Dans ce livre très personnel il aborde des thèmes qui lui sont chers tels que la paternité, la famille, la lâcheté des hommes et le couple dans sa longévité .

Du nord de la France au Mexique, il nous embarque à notre insu dans la vie d’Antoine, assureur  et dans sa terrible  spirale de l’échec en tant que fils, père et mari. Touchant, émouvant, parfois violent et choquant, ce livre laisse un drôle de goût dans la bouche.

 

 

En vrac, parce qu’il se fait tard :

Six ans déjà d’Harlan Coben: le poids lourd du polar américain nous entraine à la suite de Jack , professeur à l’université, à la recherche de la vérité au travers de sombres et mafieux complots. Efficace, mâtiné de Ne le dis à personne, plus léger mais aussi plus mièvre que les précédents, se lit vite.

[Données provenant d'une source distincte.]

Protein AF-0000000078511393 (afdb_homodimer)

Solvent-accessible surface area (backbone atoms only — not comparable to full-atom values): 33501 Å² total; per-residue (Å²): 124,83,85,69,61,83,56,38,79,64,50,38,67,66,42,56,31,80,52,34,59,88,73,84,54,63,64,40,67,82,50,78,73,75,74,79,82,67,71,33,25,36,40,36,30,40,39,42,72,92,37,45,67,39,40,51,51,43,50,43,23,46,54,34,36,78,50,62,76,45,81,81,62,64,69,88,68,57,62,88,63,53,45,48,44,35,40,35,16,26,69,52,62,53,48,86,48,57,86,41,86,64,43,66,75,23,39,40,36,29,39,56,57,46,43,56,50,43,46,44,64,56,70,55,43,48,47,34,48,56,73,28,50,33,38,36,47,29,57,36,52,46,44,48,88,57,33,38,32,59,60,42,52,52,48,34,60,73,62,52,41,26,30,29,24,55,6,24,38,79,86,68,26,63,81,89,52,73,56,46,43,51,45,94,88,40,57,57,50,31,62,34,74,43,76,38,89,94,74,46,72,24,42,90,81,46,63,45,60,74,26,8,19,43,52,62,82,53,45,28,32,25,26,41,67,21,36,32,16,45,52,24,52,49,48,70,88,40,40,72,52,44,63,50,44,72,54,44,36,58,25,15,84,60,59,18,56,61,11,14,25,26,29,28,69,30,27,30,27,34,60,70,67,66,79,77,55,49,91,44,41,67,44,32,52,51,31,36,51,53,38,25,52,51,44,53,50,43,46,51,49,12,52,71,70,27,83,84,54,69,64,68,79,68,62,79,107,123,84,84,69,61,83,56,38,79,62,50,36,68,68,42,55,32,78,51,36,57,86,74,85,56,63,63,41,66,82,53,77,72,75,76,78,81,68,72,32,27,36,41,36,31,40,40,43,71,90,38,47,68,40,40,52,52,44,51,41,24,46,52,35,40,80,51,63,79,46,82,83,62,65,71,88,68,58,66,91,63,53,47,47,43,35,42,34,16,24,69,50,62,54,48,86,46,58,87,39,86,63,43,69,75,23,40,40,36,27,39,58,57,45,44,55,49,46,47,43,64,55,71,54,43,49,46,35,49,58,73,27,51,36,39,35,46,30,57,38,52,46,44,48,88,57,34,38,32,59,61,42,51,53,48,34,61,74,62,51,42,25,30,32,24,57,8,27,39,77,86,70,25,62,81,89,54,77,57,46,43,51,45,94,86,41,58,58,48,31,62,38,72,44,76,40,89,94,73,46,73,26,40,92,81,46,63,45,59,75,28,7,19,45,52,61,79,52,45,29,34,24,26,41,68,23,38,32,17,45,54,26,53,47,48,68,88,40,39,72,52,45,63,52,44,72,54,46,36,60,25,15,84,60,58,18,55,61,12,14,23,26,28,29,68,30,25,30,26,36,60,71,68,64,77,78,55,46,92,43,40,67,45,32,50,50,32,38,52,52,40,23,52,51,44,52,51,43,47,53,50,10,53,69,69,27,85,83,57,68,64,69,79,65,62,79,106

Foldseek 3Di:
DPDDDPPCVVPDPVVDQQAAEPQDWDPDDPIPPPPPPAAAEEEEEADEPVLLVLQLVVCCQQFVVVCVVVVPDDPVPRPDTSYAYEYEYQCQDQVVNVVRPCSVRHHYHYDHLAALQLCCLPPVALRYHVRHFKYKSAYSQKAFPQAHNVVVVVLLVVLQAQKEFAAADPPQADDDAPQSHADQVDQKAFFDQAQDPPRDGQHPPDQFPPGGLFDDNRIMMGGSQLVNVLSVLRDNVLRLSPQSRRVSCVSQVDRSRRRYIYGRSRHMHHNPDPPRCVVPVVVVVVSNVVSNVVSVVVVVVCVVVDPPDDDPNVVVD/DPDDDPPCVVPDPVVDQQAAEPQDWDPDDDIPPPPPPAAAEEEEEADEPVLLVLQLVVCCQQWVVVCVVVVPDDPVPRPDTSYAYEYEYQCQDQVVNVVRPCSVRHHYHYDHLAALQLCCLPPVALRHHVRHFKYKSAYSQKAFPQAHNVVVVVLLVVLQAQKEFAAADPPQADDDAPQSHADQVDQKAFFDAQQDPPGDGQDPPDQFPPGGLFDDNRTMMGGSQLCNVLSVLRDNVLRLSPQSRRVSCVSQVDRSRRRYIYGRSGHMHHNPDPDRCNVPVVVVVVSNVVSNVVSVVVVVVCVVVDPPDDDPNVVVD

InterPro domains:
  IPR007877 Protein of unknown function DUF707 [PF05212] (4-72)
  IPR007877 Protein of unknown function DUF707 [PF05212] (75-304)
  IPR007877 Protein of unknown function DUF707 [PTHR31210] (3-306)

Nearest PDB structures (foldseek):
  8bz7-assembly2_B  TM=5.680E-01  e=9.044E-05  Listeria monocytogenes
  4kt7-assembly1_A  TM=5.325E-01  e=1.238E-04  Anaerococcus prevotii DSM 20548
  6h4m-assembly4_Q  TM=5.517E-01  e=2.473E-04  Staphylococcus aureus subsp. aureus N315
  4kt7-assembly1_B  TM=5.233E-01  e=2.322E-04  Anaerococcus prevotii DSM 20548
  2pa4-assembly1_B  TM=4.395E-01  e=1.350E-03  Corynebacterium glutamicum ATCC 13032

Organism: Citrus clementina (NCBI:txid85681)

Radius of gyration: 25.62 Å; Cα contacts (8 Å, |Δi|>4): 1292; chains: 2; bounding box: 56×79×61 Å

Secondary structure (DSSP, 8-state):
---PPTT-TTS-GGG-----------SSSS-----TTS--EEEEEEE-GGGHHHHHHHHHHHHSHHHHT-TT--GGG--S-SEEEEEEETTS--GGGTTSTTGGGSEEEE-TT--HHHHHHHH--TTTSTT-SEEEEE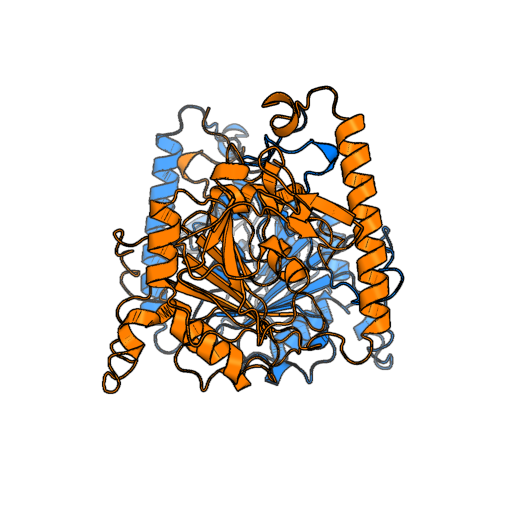-S-EE-TT--HHHHHHHHHHHT-SEEEEEEPTTTS--S-GGGB--TT-SEE-B--SB-TTS-B--TT--STTTBS---TTS-EEEHHHHHHHHHHS-SS-SS-TTGGGGGGGGSSS-HHHHEEEEEEEEEEE-----SSGGGHHHHHHHHHHHHHHHHHHHHHHHHH-TT---HHHHT-/---PPTT-TTS-GGG-----------SSSS-----TTS--EEEEEEE-GGGHHHHHHHHHHHHSHHHHT-TT--GGG--S-SEEEEEEETTS--GGGTTSTTGGGSEEEE-TT--HHHHHHHH--TTTSTT-SEEEEE-S-EE-TT--HHHHHHHHHHHT-SEEEEEEPTTTS--S-GGGB--TT-SEE-B--SEETTTEEP-TT--STTTBS---TTS-EEEHHHHHHHHHHS-SS-SS-TTGGGGGGGGSSS-HHHHEEEEEEEEEEE-----SSGGGHHHHHHHHHHHHHHHHHHHHHHHHH-TT---HHHHT-

Sequence (634 aa):
TQWRPRGSETLPSGIVARTSDYEMRSLSGKGNKKNSKTSMSLLAIAAGIKQKESVNKIVKKVKYAEYFLLQFVSMSQFPPSDFVVMLFHYDGVVDAWRDLEWSAHAIHVSAINQTKWWFAKRFLHPDIISDYAYVFLWDEDLGVDNFNGKRYISIVKEEGLEISQPALDPDLSELHHHLTVRNNRTRVHRKIHKLISGGRKCDLNSTKPPCAGFVEMMAPVFSIASWRCAWHMIQNDLVHAWGVDFQLGYCGQGDPTKSIGIVDAEYIVHYGLPTLGGLVAKKVRNRSYVELEIFKNRWRSSVKDDDCWVDLLEQSKTQWRPRGSETLPSGIVARTSDYEMRSLSGKGNKKNSKTSMSLLAIAAGIKQKESVNKIVKKVKYAEYFLLQFVSMSQFPPSDFVVMLFHYDGVVDAWRDLEWSAHAIHVSAINQTKWWFAKRFLHPDIISDYAYVFLWDEDLGVDNFNGKRYISIVKEEGLEISQPALDPDLSELHHHLTVRNNRTRVHRKIHKLISGGRKCDLNSTKPPCAGFVEMMAPVFSIASWRCAWHMIQNDLVHAWGVDFQLGYCGQGDPTKSIGIVDAEYIVHYGLPTLGGLVAKKVRNRSYVELEIFKNRWRSSVKDDDCWVDLLEQSK

Structure (mmCIF, N/CA/C/O backbone):
data_AF-0000000078511393-model_v1
#
loop_
_entity.id
_entity.type
_entity.pdbx_description
1 polymer 'Uncharacterized protein'
#
loop_
_atom_site.group_PDB
_atom_site.id
_atom_site.type_symbol
_atom_site.label_atom_id
_atom_site.label_alt_id
_atom_site.label_comp_id
_atom_site.label_asym_id
_atom_site.label_entity_id
_atom_site.label_seq_id
_atom_site.pdbx_PDB_ins_code
_atom_site.Cartn_x
_atom_site.Cartn_y
_atom_site.Cartn_z
_atom_site.occupancy
_atom_site.B_iso_or_equiv
_atom_site.auth_seq_id
_atom_site.auth_comp_id
_atom_site.auth_asym_id
_atom_site.auth_atom_id
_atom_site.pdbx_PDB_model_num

L’Autre de Sylvie Lebihan, premier roman à l’écriture mordante, froide, parfois brutale pour raconter deux destins de femmes qui se croisent lors des commémorations des attentats du 11 septembre, leur mari respectif y ayant perdu la vie. Femme battue pour l’une, épouse bafouée pour l’autre, c’est plutôt de joie qu’elles ont envie de pleurer lors de cet anniversaire, sujet original, déroutant et ultra sensible.